Two downsides for me, While reviewing words I’ve already learned, there is no way to filter out words that I haven’t learned yet, so you have to keep clicking through each group of thirty-ish vocabulary words until you find one you’ve already learned. Also, while paging through the vocabulary, it only presents them in alphabetical order by English word. Thus, if you wanted to learn First Day, Second Day, Third Day, etc. in numerical order, you’ll need to find them individually and click on them, go back a page, and find the next one. Otherwise, just accept the fact that you’re going to see them in the following order 8, 5, 1, 4, 9, 2, 7, 6, 10, 3 (eighth, fifth, first, fourth, ninth, second, seventh, sixth, tenth, and third).

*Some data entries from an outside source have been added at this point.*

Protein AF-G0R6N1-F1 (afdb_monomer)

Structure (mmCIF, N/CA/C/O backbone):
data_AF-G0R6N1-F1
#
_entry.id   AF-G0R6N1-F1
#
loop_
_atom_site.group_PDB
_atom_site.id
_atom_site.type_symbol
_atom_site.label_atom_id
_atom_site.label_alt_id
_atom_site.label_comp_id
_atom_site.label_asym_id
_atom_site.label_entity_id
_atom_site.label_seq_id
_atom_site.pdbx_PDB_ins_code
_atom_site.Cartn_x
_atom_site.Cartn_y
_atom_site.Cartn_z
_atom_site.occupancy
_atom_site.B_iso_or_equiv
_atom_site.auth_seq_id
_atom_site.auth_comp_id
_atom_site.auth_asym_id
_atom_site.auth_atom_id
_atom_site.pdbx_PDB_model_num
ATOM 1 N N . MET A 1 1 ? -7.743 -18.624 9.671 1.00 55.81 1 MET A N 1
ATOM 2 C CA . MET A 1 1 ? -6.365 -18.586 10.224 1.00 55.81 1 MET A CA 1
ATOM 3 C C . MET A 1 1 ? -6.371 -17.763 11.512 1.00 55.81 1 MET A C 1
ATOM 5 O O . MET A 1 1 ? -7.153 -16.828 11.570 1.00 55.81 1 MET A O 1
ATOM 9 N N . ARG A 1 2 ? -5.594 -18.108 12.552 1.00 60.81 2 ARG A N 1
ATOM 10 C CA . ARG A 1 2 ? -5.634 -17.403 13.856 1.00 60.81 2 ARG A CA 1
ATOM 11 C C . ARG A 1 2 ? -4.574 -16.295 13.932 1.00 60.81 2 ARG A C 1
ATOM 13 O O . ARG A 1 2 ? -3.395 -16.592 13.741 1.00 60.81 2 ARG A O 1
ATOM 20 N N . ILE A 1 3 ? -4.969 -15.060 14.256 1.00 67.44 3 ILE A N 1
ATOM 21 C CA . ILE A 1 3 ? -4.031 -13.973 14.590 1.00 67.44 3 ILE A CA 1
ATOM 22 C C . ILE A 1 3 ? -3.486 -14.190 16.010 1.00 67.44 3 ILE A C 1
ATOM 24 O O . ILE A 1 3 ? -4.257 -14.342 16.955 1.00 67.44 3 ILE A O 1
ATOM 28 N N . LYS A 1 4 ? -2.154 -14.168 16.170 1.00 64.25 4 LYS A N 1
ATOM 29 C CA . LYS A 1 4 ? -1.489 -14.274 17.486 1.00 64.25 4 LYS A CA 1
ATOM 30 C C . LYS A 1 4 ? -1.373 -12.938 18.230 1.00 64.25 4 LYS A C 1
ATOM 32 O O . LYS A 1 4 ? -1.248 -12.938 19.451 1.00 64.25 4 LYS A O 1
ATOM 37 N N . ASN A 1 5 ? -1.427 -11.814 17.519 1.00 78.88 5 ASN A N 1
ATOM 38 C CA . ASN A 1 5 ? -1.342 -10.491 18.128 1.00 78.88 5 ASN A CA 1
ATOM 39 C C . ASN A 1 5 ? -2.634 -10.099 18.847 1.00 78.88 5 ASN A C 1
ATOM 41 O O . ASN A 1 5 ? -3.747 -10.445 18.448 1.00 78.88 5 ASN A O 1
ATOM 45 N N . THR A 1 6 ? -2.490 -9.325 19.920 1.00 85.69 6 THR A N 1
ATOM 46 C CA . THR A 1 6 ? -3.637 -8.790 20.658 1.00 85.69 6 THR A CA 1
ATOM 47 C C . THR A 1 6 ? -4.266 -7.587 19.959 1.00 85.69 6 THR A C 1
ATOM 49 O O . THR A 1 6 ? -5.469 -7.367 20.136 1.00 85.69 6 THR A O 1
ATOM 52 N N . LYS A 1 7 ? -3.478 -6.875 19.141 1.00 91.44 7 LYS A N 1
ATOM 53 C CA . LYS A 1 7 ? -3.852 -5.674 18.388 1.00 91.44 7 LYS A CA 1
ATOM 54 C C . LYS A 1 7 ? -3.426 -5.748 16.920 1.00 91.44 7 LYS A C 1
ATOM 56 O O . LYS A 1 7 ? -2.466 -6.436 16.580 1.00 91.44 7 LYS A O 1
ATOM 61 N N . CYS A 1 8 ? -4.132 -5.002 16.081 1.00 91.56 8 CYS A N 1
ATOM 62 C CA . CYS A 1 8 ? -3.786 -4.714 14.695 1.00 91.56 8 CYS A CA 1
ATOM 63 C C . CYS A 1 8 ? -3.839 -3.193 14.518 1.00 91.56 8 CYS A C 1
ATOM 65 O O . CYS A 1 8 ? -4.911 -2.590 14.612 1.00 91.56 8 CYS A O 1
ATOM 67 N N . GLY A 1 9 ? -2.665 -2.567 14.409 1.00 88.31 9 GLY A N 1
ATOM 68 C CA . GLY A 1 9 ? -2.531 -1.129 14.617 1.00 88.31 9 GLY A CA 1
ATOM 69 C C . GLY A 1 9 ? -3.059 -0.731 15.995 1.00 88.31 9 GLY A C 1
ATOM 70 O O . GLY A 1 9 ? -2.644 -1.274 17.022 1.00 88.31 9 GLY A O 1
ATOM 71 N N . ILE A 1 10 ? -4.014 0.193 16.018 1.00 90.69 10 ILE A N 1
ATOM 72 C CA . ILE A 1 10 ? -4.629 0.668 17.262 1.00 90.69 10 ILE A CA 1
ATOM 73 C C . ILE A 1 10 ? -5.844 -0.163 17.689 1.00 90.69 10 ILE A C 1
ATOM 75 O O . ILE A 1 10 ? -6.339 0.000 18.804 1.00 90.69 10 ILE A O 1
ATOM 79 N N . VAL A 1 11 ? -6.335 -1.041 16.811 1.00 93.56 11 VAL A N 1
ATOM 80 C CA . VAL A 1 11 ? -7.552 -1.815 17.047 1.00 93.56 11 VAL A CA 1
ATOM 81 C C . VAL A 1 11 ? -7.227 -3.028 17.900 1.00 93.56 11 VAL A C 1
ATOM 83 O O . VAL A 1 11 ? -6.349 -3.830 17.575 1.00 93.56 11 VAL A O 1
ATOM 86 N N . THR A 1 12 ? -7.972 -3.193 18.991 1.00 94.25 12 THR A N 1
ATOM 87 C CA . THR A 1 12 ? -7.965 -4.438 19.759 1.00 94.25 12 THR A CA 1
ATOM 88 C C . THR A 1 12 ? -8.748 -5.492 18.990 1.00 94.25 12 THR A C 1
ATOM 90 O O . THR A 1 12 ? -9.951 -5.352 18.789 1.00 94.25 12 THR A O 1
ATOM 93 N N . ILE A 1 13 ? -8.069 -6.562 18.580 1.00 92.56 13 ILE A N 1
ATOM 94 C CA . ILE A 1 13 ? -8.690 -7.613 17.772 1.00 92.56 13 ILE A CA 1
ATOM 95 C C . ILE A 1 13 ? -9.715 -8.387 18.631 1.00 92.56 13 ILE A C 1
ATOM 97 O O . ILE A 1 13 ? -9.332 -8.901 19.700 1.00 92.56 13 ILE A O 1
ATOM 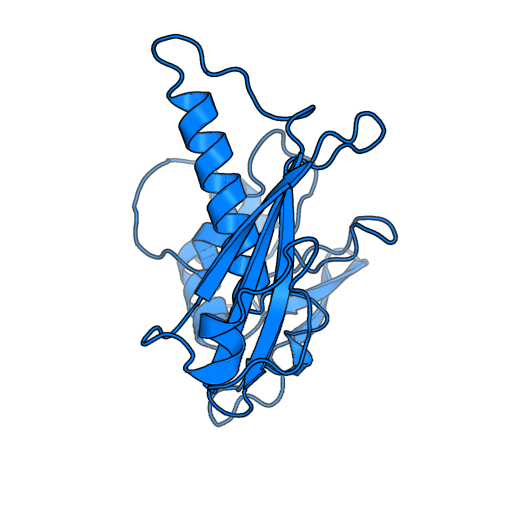101 N N . PRO A 1 14 ? -10.979 -8.522 18.181 1.00 90.62 14 PRO A N 1
ATOM 102 C CA . PRO A 1 14 ? -12.011 -9.285 18.877 1.00 90.62 14 PRO A CA 1
ATOM 103 C C . PRO A 1 14 ? -11.611 -10.744 19.130 1.00 90.62 14 PRO A C 1
ATOM 105 O O . PRO A 1 14 ? -10.974 -11.399 18.304 1.00 90.62 14 PRO A O 1
ATOM 108 N N . GLN A 1 15 ? -12.031 -11.307 20.268 1.00 89.00 15 GLN A N 1
ATOM 109 C CA . GLN A 1 15 ? -11.703 -12.700 20.617 1.00 89.00 15 GLN A CA 1
ATOM 110 C C . GLN A 1 15 ? -12.269 -13.722 19.621 1.00 89.00 15 GLN A C 1
ATOM 112 O O . GLN A 1 15 ? -11.671 -14.779 19.401 1.00 89.00 15 GLN A O 1
ATOM 117 N N . LYS A 1 16 ? -13.395 -13.403 18.973 1.00 88.25 16 LYS A N 1
ATOM 118 C CA . LYS A 1 16 ? -13.985 -14.236 17.918 1.00 88.25 16 LYS A CA 1
ATOM 119 C C . LYS A 1 16 ? -13.033 -14.392 16.727 1.00 88.25 16 LYS A C 1
ATOM 121 O O . LYS A 1 16 ? -12.836 -15.511 16.253 1.00 88.25 16 LYS A O 1
ATOM 126 N N . ASP A 1 17 ? -12.377 -13.308 16.320 1.00 88.00 17 ASP A N 1
ATOM 127 C CA . ASP A 1 17 ? -11.455 -13.303 15.179 1.00 88.00 17 ASP A CA 1
ATOM 128 C C . ASP A 1 17 ? -10.138 -14.015 15.525 1.00 88.00 17 ASP A C 1
ATOM 130 O O . ASP A 1 17 ? -9.565 -14.714 14.691 1.00 88.00 17 ASP A O 1
ATOM 134 N N . LYS A 1 18 ? -9.699 -13.955 16.790 1.00 85.25 18 LYS A N 1
ATOM 135 C CA . LYS A 1 18 ? -8.531 -14.720 17.276 1.00 85.25 18 LYS A CA 1
ATOM 136 C C . LYS A 1 18 ? -8.779 -16.228 17.323 1.00 85.25 18 LYS A C 1
ATOM 138 O O . LYS A 1 18 ? -7.900 -17.015 16.978 1.00 85.25 18 LYS A O 1
ATOM 143 N N . SER A 1 19 ? -9.954 -16.638 17.798 1.00 84.25 19 SER A N 1
ATOM 144 C CA . SER A 1 19 ? -10.262 -18.043 18.103 1.00 84.25 19 SER A CA 1
ATOM 145 C C . SER A 1 19 ? -10.787 -18.821 16.895 1.00 84.25 19 SER A C 1
ATOM 147 O O . SER A 1 19 ? -10.284 -19.913 16.598 1.00 84.25 19 SER A O 1
ATOM 149 N N . LYS A 1 20 ? -11.778 -18.257 16.197 1.00 82.56 20 LYS A N 1
ATOM 150 C CA . LYS A 1 20 ? -12.462 -18.873 15.054 1.00 82.56 20 LYS A CA 1
ATOM 151 C C . LYS A 1 20 ? -11.935 -18.343 13.720 1.00 82.56 20 LYS A C 1
ATOM 153 O O . LYS A 1 20 ? -11.880 -19.096 12.751 1.00 82.56 20 LYS A O 1
ATOM 158 N N . GLY A 1 21 ? -11.497 -17.084 13.696 1.00 77.19 21 GLY A N 1
ATOM 159 C CA . GLY A 1 21 ? -11.234 -16.367 12.451 1.00 77.19 21 GLY A CA 1
ATOM 160 C C . GLY A 1 21 ? -12.522 -16.101 11.670 1.00 77.19 21 GLY A C 1
ATOM 161 O O . GLY A 1 21 ? -13.614 -16.506 12.078 1.00 77.19 21 GLY A O 1
ATOM 162 N N . GLN A 1 22 ? -12.382 -15.418 10.539 1.00 83.38 22 GLN A N 1
ATOM 163 C CA . GLN A 1 22 ? -13.469 -15.137 9.603 1.00 83.38 22 GLN A CA 1
ATOM 164 C C . GLN A 1 22 ? -13.225 -15.875 8.285 1.00 83.38 22 GLN A C 1
ATOM 166 O O . GLN A 1 22 ? -12.080 -16.178 7.944 1.00 83.38 22 GLN A O 1
ATOM 171 N N . ASN A 1 23 ? -14.302 -16.189 7.561 1.00 88.62 23 ASN A N 1
ATOM 172 C CA . ASN A 1 23 ? -14.208 -16.757 6.218 1.00 88.62 23 ASN A CA 1
ATOM 173 C C . ASN A 1 23 ? -14.039 -15.624 5.197 1.00 88.62 23 ASN A C 1
ATOM 175 O O . ASN A 1 23 ? -15.012 -15.176 4.596 1.00 88.62 23 ASN A O 1
ATOM 179 N N . SER A 1 24 ? -12.819 -15.109 5.089 1.00 90.06 24 SER A N 1
ATOM 180 C CA . SER A 1 24 ? -12.458 -13.986 4.223 1.00 90.06 24 SER A CA 1
ATOM 181 C C . SER A 1 24 ? -11.001 -14.110 3.792 1.00 90.06 24 SER A C 1
ATOM 183 O O . SER A 1 24 ? -10.166 -14.491 4.616 1.00 90.06 24 SER A O 1
ATOM 185 N N . ASP A 1 25 ? -10.688 -13.713 2.560 1.00 91.12 25 ASP A N 1
ATOM 186 C CA . ASP A 1 25 ? -9.304 -13.667 2.063 1.00 91.12 25 ASP A CA 1
ATOM 187 C C . ASP A 1 25 ? -8.517 -12.499 2.674 1.00 91.12 25 ASP A C 1
ATOM 189 O O . ASP A 1 25 ? -7.341 -12.634 3.012 1.00 91.12 25 ASP A O 1
ATOM 193 N N . LEU A 1 26 ? -9.201 -11.370 2.888 1.00 93.12 26 LEU A N 1
ATOM 194 C CA . LEU A 1 26 ? -8.671 -10.177 3.536 1.00 93.12 26 LEU A CA 1
ATOM 195 C C . LEU A 1 26 ? -9.640 -9.679 4.611 1.00 93.12 26 LEU A C 1
ATOM 197 O O . LEU A 1 26 ? -10.829 -9.496 4.354 1.00 93.12 26 LEU A O 1
ATOM 201 N N . HIS A 1 27 ? -9.118 -9.414 5.806 1.00 93.75 27 HIS A N 1
ATOM 202 C CA . HIS A 1 27 ? -9.875 -8.839 6.910 1.00 93.75 27 HIS A CA 1
ATOM 203 C C . HIS A 1 27 ? -9.288 -7.485 7.327 1.00 93.75 2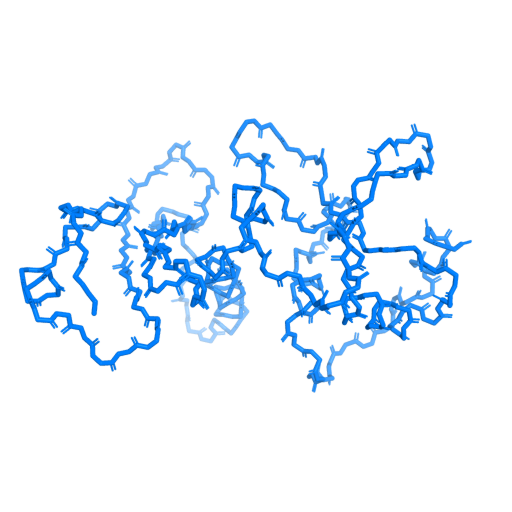7 HIS A C 1
ATOM 205 O O . HIS A 1 27 ? -8.121 -7.397 7.723 1.00 93.75 27 HIS A O 1
ATOM 211 N N . LEU A 1 28 ? -10.097 -6.428 7.241 1.00 94.88 28 LEU A N 1
ATOM 212 C CA . LEU A 1 28 ? -9.678 -5.055 7.520 1.00 94.88 28 LEU A CA 1
ATOM 213 C C . LEU A 1 28 ? -10.271 -4.550 8.835 1.00 94.88 28 LEU A C 1
ATOM 215 O O . LEU A 1 28 ? -11.485 -4.535 9.020 1.00 94.88 28 LEU A O 1
ATOM 219 N N . TYR A 1 29 ? -9.404 -4.076 9.725 1.00 95.31 29 TYR A N 1
ATOM 220 C CA . TYR A 1 29 ? -9.792 -3.392 10.952 1.00 95.31 29 TYR A CA 1
ATOM 221 C C . TYR A 1 29 ? -9.753 -1.880 10.729 1.00 95.31 29 TYR A C 1
ATOM 223 O O . TYR A 1 29 ? -8.681 -1.281 10.634 1.00 95.31 29 TYR A O 1
ATOM 231 N N . ILE A 1 30 ? -10.925 -1.260 10.642 1.00 95.69 30 ILE A N 1
ATOM 232 C CA . ILE A 1 30 ? -11.052 0.176 10.389 1.00 95.69 30 ILE A CA 1
ATOM 233 C C . ILE A 1 30 ? -11.191 0.924 11.713 1.00 95.69 30 ILE A C 1
ATOM 235 O O . ILE A 1 30 ? -11.938 0.510 12.600 1.00 95.69 30 ILE A O 1
ATOM 239 N N . SER A 1 31 ? -10.454 2.019 11.866 1.00 95.88 31 SER A N 1
ATOM 240 C CA . SER A 1 31 ? -10.463 2.830 13.083 1.00 95.88 31 SER A CA 1
ATOM 241 C C . SER A 1 31 ? -10.138 4.286 12.796 1.00 95.88 31 SER A C 1
ATOM 243 O O . SER A 1 31 ? -9.798 4.649 11.674 1.00 95.88 31 SER A O 1
ATOM 245 N N . TYR A 1 32 ? -10.230 5.121 13.823 1.00 95.00 32 TYR A N 1
ATOM 246 C CA . TYR A 1 32 ? -9.905 6.531 13.717 1.00 95.00 32 TYR A CA 1
ATOM 247 C C . TYR A 1 32 ? -9.275 7.058 15.007 1.00 95.00 32 TYR A C 1
ATOM 249 O O . TYR A 1 32 ? -9.429 6.458 16.075 1.00 95.00 32 TYR A O 1
ATOM 257 N N . LYS A 1 33 ? -8.566 8.178 14.893 1.00 93.81 33 LYS A N 1
ATOM 258 C CA . LYS A 1 33 ? -8.026 8.991 15.986 1.00 93.81 33 LYS A CA 1
ATOM 259 C C . LYS A 1 33 ? -8.123 10.470 15.626 1.00 93.81 33 LYS A C 1
ATOM 261 O O . LYS A 1 33 ? -8.389 10.815 14.483 1.00 93.81 33 LYS A O 1
ATOM 266 N N . ILE A 1 34 ? -7.938 11.330 16.618 1.00 94.50 34 ILE A N 1
ATOM 267 C CA . ILE A 1 34 ? -7.812 12.777 16.435 1.00 94.50 34 ILE A CA 1
ATOM 268 C C . ILE A 1 34 ? -6.378 13.121 16.839 1.00 94.50 34 ILE A C 1
ATOM 270 O O . ILE A 1 34 ? -6.030 12.976 18.011 1.00 94.50 34 ILE A O 1
ATOM 274 N N . GLU A 1 35 ? -5.543 13.493 15.869 1.00 89.81 35 GLU A N 1
ATOM 275 C CA . GLU A 1 35 ? -4.118 13.797 16.061 1.00 89.81 35 GLU A CA 1
ATOM 276 C C . GLU A 1 35 ? -3.784 15.127 15.373 1.00 89.81 35 GLU A C 1
ATOM 278 O O . GLU A 1 35 ? -3.417 15.177 14.198 1.00 89.81 35 GLU A O 1
ATOM 283 N N . ASN A 1 36 ? -3.959 16.224 16.111 1.00 91.81 36 ASN A N 1
ATOM 284 C CA . ASN A 1 36 ? -3.901 17.583 15.559 1.00 91.81 36 ASN A CA 1
ATOM 285 C C . ASN A 1 36 ? -2.490 17.975 15.077 1.00 91.81 36 ASN A C 1
ATOM 287 O O . ASN A 1 36 ? -2.349 18.804 14.176 1.00 91.81 36 ASN A O 1
ATOM 291 N N . ASP A 1 37 ? -1.455 17.371 15.668 1.00 91.25 37 ASP A N 1
ATOM 292 C CA . ASP A 1 37 ? -0.032 17.581 15.383 1.00 91.25 37 ASP A CA 1
ATOM 293 C C . ASP A 1 37 ? 0.489 16.754 14.193 1.00 91.25 37 ASP A C 1
ATOM 295 O O . ASP A 1 37 ? 1.668 16.846 13.847 1.00 91.25 37 ASP A O 1
ATOM 299 N N . LYS A 1 38 ? -0.366 15.939 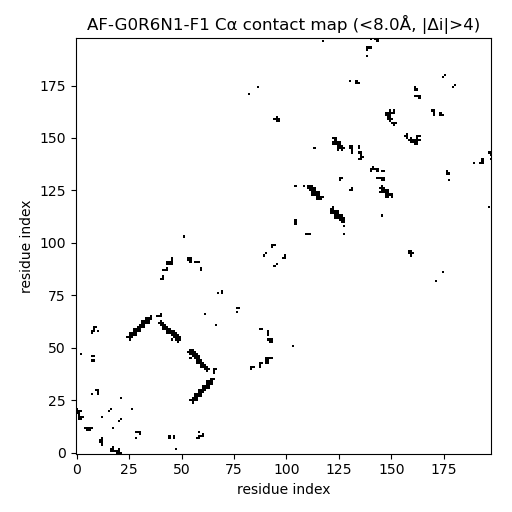13.561 1.00 81.62 38 LYS A N 1
ATOM 300 C CA . LYS A 1 38 ? 0.006 15.050 12.454 1.00 81.62 38 LYS A CA 1
ATOM 301 C C . LYS A 1 38 ? -0.710 15.428 11.167 1.00 81.62 38 LYS A C 1
ATOM 303 O O . LYS A 1 38 ? -1.916 15.630 11.161 1.00 81.62 38 LYS A O 1
ATOM 308 N N . GLU A 1 39 ? 0.018 15.466 10.055 1.00 82.00 39 GLU A N 1
ATOM 309 C CA . GLU A 1 39 ? -0.519 15.902 8.754 1.00 82.00 39 GLU A CA 1
ATOM 310 C C . GLU A 1 39 ? -1.105 14.771 7.894 1.00 82.00 39 GLU A C 1
ATOM 312 O O . GLU A 1 39 ? -1.644 15.031 6.820 1.00 82.00 39 GLU A O 1
ATOM 317 N N . TYR A 1 40 ? -1.019 13.512 8.332 1.00 81.19 40 TYR A N 1
ATOM 318 C CA . TYR A 1 40 ? -1.578 12.398 7.567 1.00 81.19 40 TYR A CA 1
ATOM 319 C C . TYR A 1 40 ? -3.115 12.383 7.640 1.00 81.19 40 TYR A C 1
ATOM 321 O O . TYR A 1 40 ? -3.702 12.643 8.691 1.00 81.19 40 TYR A O 1
ATOM 329 N N . LEU A 1 41 ? -3.764 12.022 6.528 1.00 87.62 41 LEU A N 1
ATOM 330 C CA . LEU A 1 41 ? -5.211 11.757 6.466 1.00 87.62 41 LEU A CA 1
ATOM 331 C C . LEU A 1 41 ? -5.549 10.364 6.999 1.00 87.62 41 LEU A C 1
ATOM 333 O O . LEU A 1 41 ? -6.519 10.172 7.735 1.00 87.62 41 LEU A O 1
ATOM 337 N N . ALA A 1 42 ? -4.729 9.386 6.624 1.00 88.50 42 ALA A N 1
ATOM 338 C CA . ALA A 1 42 ? -4.858 8.004 7.033 1.00 88.50 42 ALA A CA 1
AT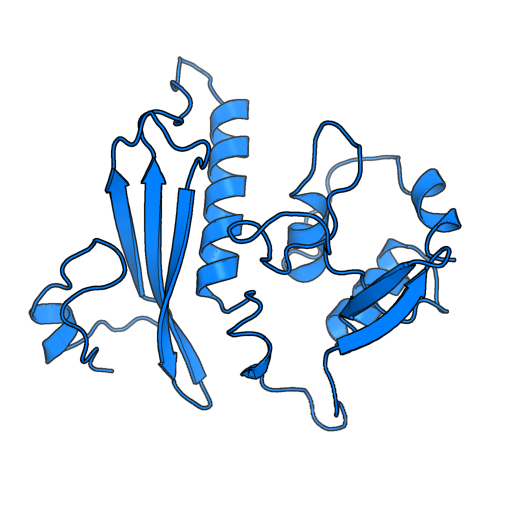OM 339 C C . ALA A 1 42 ? -3.487 7.318 7.060 1.00 88.50 42 ALA A C 1
ATOM 341 O O . ALA A 1 42 ? -2.512 7.834 6.514 1.00 88.50 42 ALA A O 1
ATOM 342 N N . TYR A 1 43 ? -3.424 6.157 7.704 1.00 88.06 43 TYR A N 1
ATOM 343 C CA . TYR A 1 43 ? -2.341 5.200 7.520 1.00 88.06 43 TYR A CA 1
ATOM 344 C C . TYR A 1 43 ? -2.861 3.771 7.648 1.00 88.06 43 TYR A C 1
ATOM 346 O O . TYR A 1 43 ? -3.790 3.481 8.410 1.00 88.06 43 TYR A O 1
ATOM 354 N N . ALA A 1 44 ? -2.200 2.861 6.947 1.00 89.75 44 ALA A N 1
ATOM 355 C CA . ALA A 1 44 ? -2.440 1.438 7.024 1.00 89.75 44 ALA A CA 1
ATOM 356 C C . ALA A 1 44 ? -1.248 0.645 7.545 1.00 89.75 44 ALA A C 1
ATOM 358 O O . ALA A 1 44 ? -0.085 1.039 7.439 1.00 89.75 44 ALA A O 1
ATOM 359 N N . LEU A 1 45 ? -1.571 -0.528 8.085 1.00 90.25 45 LEU A N 1
ATOM 360 C CA . LEU A 1 45 ? -0.610 -1.531 8.518 1.00 90.25 45 LEU A CA 1
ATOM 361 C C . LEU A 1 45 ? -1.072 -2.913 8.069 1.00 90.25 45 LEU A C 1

As for Anki, I downloaded the app to my PC and found someone else’s deck to test the tool. Unfortunately, Anki is not user-friendly for first time users. I have no idea how to go to the next flash card, how to flip over the current flash card, or perform any other activity with that Anki tool. Since it wasn’t intuitive, I barely gave it 1-2 minutes before determining that it will need to wait for future use. I do know it comes highly recommended, so I’m not giving up on it. HOWEVER, I’d love to find out if anybody has created a deck that ties vocabulary from Wanikani into a flash card deck that can be used on Anki. I may need to do a web search for that one day. That would probably get me to use it sooner.

Thanks for the review.



Hmm, I have to be honest that I cannot imagine comparing wanikani to memrise or anki. I have used all three and the latter two are not good for kanji. The mnemonics and format of wanikani are amazing and I can’t begin to imagine the level of work that went into making that program.